TASK TO CARRY OUT ::
Below are some records. Return exactly the lines from the one containing "ATOM 73 O O" through the one containing "ATOM 100 O O", both included, and only those.

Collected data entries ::

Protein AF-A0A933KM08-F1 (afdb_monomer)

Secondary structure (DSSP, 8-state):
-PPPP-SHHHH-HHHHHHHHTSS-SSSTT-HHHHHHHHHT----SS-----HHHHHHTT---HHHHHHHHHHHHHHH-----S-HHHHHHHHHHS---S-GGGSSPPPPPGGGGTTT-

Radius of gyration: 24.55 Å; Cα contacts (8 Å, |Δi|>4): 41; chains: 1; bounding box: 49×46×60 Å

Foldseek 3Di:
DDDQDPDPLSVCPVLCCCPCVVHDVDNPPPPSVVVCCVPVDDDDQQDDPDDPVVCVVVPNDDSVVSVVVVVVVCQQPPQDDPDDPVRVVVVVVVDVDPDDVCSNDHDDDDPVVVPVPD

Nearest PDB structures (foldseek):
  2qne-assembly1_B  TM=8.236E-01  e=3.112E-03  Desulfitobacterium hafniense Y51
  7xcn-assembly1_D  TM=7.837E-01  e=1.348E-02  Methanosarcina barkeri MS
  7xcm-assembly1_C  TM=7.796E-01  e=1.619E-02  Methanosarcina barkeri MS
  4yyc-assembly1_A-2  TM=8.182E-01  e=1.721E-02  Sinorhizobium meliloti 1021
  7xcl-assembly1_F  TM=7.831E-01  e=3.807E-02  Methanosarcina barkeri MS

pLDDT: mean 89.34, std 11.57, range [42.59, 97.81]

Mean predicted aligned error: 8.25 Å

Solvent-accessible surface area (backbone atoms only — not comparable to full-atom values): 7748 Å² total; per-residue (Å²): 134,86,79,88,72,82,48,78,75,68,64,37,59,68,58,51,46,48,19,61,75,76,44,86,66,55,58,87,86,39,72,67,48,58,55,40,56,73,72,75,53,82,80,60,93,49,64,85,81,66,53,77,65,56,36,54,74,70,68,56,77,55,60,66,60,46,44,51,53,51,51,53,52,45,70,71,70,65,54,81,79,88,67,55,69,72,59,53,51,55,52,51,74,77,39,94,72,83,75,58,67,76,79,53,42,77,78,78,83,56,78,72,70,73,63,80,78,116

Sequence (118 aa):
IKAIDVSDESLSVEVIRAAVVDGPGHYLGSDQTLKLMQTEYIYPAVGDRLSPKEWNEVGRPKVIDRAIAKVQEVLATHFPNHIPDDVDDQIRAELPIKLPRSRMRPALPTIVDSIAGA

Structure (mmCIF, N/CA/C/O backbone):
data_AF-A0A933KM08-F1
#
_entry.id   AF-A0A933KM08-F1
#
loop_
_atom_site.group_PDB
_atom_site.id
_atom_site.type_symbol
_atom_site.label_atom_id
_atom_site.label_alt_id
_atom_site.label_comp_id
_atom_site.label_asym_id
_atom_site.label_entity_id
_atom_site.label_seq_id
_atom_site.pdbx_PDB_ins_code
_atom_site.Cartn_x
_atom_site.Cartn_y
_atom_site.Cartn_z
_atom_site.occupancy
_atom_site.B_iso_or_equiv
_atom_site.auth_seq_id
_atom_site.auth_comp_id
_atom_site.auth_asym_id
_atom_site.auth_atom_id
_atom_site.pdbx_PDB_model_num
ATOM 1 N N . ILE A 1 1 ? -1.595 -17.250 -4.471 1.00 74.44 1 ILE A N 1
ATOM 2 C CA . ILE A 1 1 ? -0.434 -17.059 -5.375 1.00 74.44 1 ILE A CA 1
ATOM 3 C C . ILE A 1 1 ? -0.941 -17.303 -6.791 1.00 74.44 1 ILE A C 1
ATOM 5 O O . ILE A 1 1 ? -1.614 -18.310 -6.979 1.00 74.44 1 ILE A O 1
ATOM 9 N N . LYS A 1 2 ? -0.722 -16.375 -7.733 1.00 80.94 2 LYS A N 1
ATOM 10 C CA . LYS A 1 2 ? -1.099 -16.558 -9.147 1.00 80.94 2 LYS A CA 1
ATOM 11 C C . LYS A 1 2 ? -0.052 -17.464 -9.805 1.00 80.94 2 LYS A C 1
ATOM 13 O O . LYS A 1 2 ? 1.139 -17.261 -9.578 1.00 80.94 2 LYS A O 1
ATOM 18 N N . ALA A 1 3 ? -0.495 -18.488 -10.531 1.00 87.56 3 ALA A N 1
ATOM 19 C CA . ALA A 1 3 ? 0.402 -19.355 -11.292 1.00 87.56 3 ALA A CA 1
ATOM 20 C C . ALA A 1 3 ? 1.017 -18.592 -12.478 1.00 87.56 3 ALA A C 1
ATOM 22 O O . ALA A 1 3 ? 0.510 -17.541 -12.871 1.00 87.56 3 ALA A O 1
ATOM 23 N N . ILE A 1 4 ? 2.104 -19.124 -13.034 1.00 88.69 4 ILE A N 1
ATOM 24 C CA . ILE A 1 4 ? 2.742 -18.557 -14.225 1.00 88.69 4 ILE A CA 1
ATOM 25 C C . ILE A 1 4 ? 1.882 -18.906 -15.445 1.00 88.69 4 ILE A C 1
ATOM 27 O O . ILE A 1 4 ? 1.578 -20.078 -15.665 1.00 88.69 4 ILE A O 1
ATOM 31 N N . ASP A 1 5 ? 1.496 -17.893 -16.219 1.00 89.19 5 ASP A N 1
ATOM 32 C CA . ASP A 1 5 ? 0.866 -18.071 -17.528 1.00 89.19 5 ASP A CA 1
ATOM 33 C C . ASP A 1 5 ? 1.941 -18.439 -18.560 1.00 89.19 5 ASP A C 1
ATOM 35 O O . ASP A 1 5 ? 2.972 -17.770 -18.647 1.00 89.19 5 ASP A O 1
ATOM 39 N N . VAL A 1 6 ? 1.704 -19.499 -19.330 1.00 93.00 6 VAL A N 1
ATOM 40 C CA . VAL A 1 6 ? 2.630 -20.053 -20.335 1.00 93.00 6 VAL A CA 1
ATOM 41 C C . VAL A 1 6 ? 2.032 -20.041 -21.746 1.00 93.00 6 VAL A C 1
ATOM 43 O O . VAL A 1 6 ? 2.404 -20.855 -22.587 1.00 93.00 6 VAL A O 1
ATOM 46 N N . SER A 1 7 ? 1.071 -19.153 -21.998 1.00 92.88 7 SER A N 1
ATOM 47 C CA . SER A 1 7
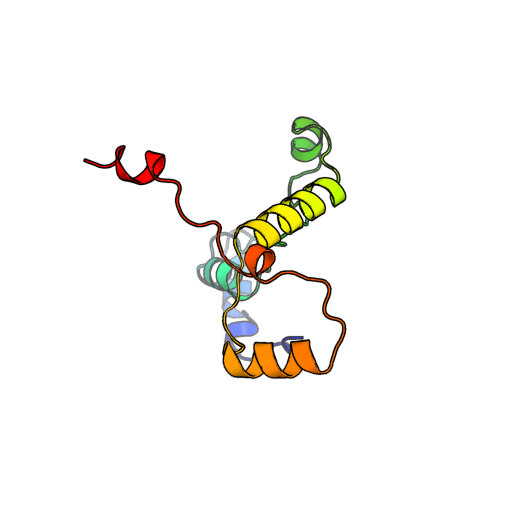 ? 0.535 -18.895 -23.333 1.00 92.88 7 SER A CA 1
ATOM 48 C C . SER A 1 7 ? 1.563 -18.232 -24.259 1.00 92.88 7 SER A C 1
ATOM 50 O O . SER A 1 7 ? 2.507 -17.583 -23.813 1.00 92.88 7 SER A O 1
ATOM 52 N N . ASP A 1 8 ? 1.354 -18.333 -25.572 1.00 91.88 8 ASP A N 1
ATOM 53 C CA . ASP A 1 8 ? 2.243 -17.704 -26.560 1.00 91.88 8 ASP A CA 1
ATOM 54 C C . ASP A 1 8 ? 2.377 -16.183 -26.350 1.00 91.88 8 ASP A C 1
ATOM 56 O O . ASP A 1 8 ? 3.450 -15.615 -26.563 1.00 91.88 8 ASP A O 1
ATOM 60 N N . GLU A 1 9 ? 1.312 -15.519 -25.875 1.00 89.88 9 GLU A N 1
ATOM 61 C CA . GLU A 1 9 ? 1.341 -14.091 -25.537 1.00 89.88 9 GLU A CA 1
ATOM 62 C C . GLU A 1 9 ? 2.262 -13.817 -24.338 1.00 89.88 9 GLU A C 1
ATOM 64 O O . GLU A 1 9 ? 3.063 -12.881 -24.393 1.00 89.88 9 GLU A O 1
ATOM 69 N N . SER A 1 10 ? 2.190 -14.629 -23.276 1.00 90.56 10 SER A N 1
ATOM 70 C CA . SER A 1 10 ? 2.990 -14.432 -22.059 1.00 90.56 10 SER A CA 1
ATOM 71 C C . SER A 1 10 ? 4.463 -14.813 -22.229 1.00 90.56 10 SER A C 1
ATOM 73 O O . SER A 1 10 ? 5.307 -14.334 -21.471 1.00 90.56 10 SER A O 1
ATOM 75 N N . LEU A 1 11 ? 4.792 -15.630 -23.237 1.00 94.31 11 LEU A N 1
ATOM 76 C CA . LEU A 1 11 ? 6.176 -15.935 -23.613 1.00 94.31 11 LEU A CA 1
ATOM 77 C C . LEU A 1 11 ? 6.886 -14.753 -24.296 1.00 94.31 11 LEU A C 1
ATOM 79 O O . LEU A 1 11 ? 8.116 -14.718 -24.315 1.00 94.31 11 LEU A O 1
ATOM 83 N N . SER A 1 12 ? 6.138 -13.787 -24.847 1.00 94.69 12 SER A N 1
ATOM 84 C CA . SER A 1 12 ? 6.657 -12.517 -25.382 1.00 94.69 12 SER A CA 1
ATOM 85 C C . SER A 1 12 ? 7.750 -12.639 -26.460 1.00 94.69 12 SER A C 1
ATOM 87 O O . SER A 1 12 ? 8.517 -11.697 -26.661 1.00 94.69 12 SER A O 1
ATOM 89 N N . VAL A 1 13 ? 7.830 -13.760 -27.187 1.00 95.19 13 VAL A N 1
ATOM 90 C CA . VAL A 1 13 ? 8.930 -14.048 -28.134 1.00 95.19 13 VAL A CA 1
ATOM 91 C C . VAL A 1 13 ? 9.079 -12.961 -29.204 1.00 95.19 13 VAL A C 1
ATOM 93 O O . VAL A 1 13 ? 10.185 -12.472 -29.438 1.00 95.19 13 VAL A O 1
ATOM 96 N N . GLU A 1 14 ? 7.972 -12.514 -29.798 1.00 94.12 14 GLU A N 1
ATOM 97 C CA . GLU A 1 14 ? 7.999 -11.450 -30.811 1.00 94.12 14 GLU A CA 1
ATOM 98 C C . GLU A 1 14 ? 8.411 -10.094 -30.229 1.00 94.12 14 GLU A C 1
ATOM 100 O O . GLU A 1 14 ? 9.158 -9.347 -30.858 1.00 94.12 14 GLU A O 1
ATOM 105 N N . VAL A 1 15 ? 7.997 -9.791 -28.996 1.00 94.25 15 VAL A N 1
ATOM 106 C CA . VAL A 1 15 ? 8.386 -8.553 -28.303 1.00 94.25 15 VAL A CA 1
ATOM 107 C C . VAL A 1 15 ? 9.878 -8.570 -27.956 1.00 94.25 15 VAL A C 1
ATOM 109 O O . VAL A 1 15 ? 10.551 -7.551 -28.105 1.00 94.25 15 VAL A O 1
ATOM 112 N N . ILE A 1 16 ? 10.419 -9.729 -27.563 1.00 95.00 16 ILE A N 1
ATOM 113 C CA . ILE A 1 16 ? 11.860 -9.946 -27.354 1.00 95.00 16 ILE A CA 1
ATOM 114 C C . ILE A 1 16 ? 12.627 -9.702 -28.650 1.00 95.00 16 ILE A C 1
ATOM 116 O O . ILE A 1 16 ? 13.575 -8.915 -28.658 1.00 95.00 16 ILE A O 1
ATOM 120 N N . ARG A 1 17 ? 12.199 -10.318 -29.755 1.00 94.94 17 ARG A N 1
ATOM 121 C CA . ARG A 1 17 ? 12.822 -10.126 -31.069 1.00 94.94 17 ARG A CA 1
ATOM 122 C C . ARG A 1 17 ? 12.803 -8.652 -31.481 1.00 94.94 17 ARG A C 1
ATOM 124 O O . ARG A 1 17 ? 13.856 -8.096 -31.793 1.00 94.94 17 ARG A O 1
ATOM 131 N N . ALA A 1 18 ? 11.636 -8.014 -31.
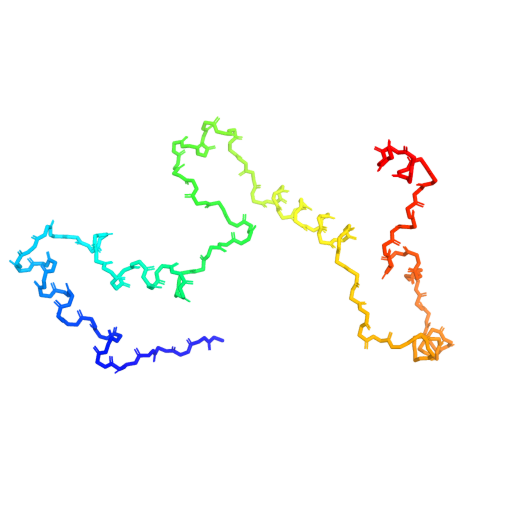408 1.00 94.56 18 ALA A N 1
ATOM 132 C CA .
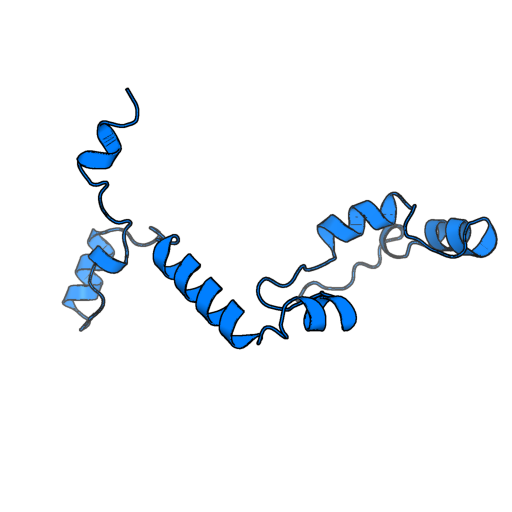 ALA A 1 18 ? 11.451 -6.621 -31.797 1.00 94.56 18 ALA A CA 1
ATOM 133 C C . ALA A 1 18 ? 12.292 -5.650 -30.958 1.00 94.56 18 ALA A C 1
ATOM 135 O O . ALA A 1 18 ? 12.817 -4.686 -31.500 1.00 94.56 18 ALA A O 1
ATOM 136 N N . ALA A 1 19 ? 12.447 -5.887 -29.652 1.00 94.81 19 ALA A N 1
ATOM 137 C CA . ALA A 1 19 ? 13.216 -4.998 -28.784 1.00 94.81 19 ALA A CA 1
ATOM 138 C C . ALA A 1 19 ? 14.733 -5.226 -28.870 1.00 94.81 19 ALA A C 1
ATOM 140 O O . ALA A 1 19 ? 15.488 -4.257 -28.835 1.00 94.81 19 ALA A O 1
ATOM 141 N N . VAL A 1 20 ? 15.182 -6.485 -28.940 1.00 93.81 20 VAL A N 1
ATOM 142 C CA . VAL A 1 20 ? 16.600 -6.862 -28.774 1.00 93.81 20 VAL A CA 1
ATOM 143 C C . VAL A 1 20 ? 17.337 -6.996 -30.102 1.00 93.81 20 VAL A C 1
ATOM 145 O O . VAL A 1 20 ? 18.504 -6.623 -30.180 1.00 93.81 20 VAL A O 1
ATOM 148 N N . VAL A 1 21 ? 16.687 -7.546 -31.131 1.00 92.88 21 VAL A N 1
ATOM 149 C CA . VAL A 1 21 ? 17.321 -7.774 -32.440 1.00 92.88 21 VAL A CA 1
ATOM 150 C C . VAL A 1 21 ? 17.133 -6.558 -33.336 1.00 92.88 21 VAL A C 1
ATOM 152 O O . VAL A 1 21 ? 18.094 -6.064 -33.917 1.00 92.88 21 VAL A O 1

RESPONSE AREA ::
ATOM 73 O O . SER A 1 10 ? 5.307 -14.334 -21.471 1.00 90.56 10 SER A O 1
ATOM 75 N N . LEU A 1 11 ? 4.792 -15.630 -23.237 1.00 94.31 11 LEU A N 1
ATOM 76 C CA . LEU A 1 11 ? 6.176 -15.935 -23.613 1.00 94.31 11 LEU A CA 1
ATOM 77 C C . LEU A 1 11 ? 6.886 -14.753 -24.296 1.00 94.31 11 LEU A C 1
ATOM 79 O O . LEU A 1 11 ? 8.116 -14.718 -24.315 1.00 94.31 11 LEU A O 1
ATOM 83 N N . SER A 1 12 ? 6.138 -13.787 -24.847 1.00 94.69 12 SER A N 1
ATOM 84 C CA . SER A 1 12 ? 6.657 -12.517 -25.382 1.00 94.69 12 SER A CA 1
ATOM 85 C C . SER A 1 12 ? 7.750 -12.639 -26.460 1.00 94.69 12 SER A C 1
ATOM 87 O O . SER A 1 12 ? 8.517 -11.697 -26.661 1.00 94.69 12 SER A O 1
ATOM 89 N N . VAL A 1 13 ? 7.830 -13.760 -27.187 1.00 95.19 13 VAL A N 1
ATOM 90 C CA . VAL A 1 13 ? 8.930 -14.048 -28.134 1.00 95.19 13 VAL A CA 1
ATOM 91 C C . VAL A 1 13 ? 9.079 -12.961 -29.204 1.00 95.19 13 VAL A C 1
ATOM 93 O O . VAL A 1 13 ? 10.185 -12.472 -29.438 1.00 95.19 13 VAL A O 1
ATOM 96 N N . GLU A 1 14 ? 7.972 -12.514 -29.798 1.00 94.12 14 GLU A N 1
ATOM 97 C CA . GLU A 1 14 ? 7.999 -11.450 -30.811 1.00 94.12 14 GLU A CA 1
ATOM 98 C C . GLU A 1 14 ? 8.411 -10.094 -30.229 1.00 94.12 14 GLU A C 1
ATOM 100 O O . GLU A 1 14 ? 9.158 -9.347 -30.858 1.00 94.12 14 GLU A O 1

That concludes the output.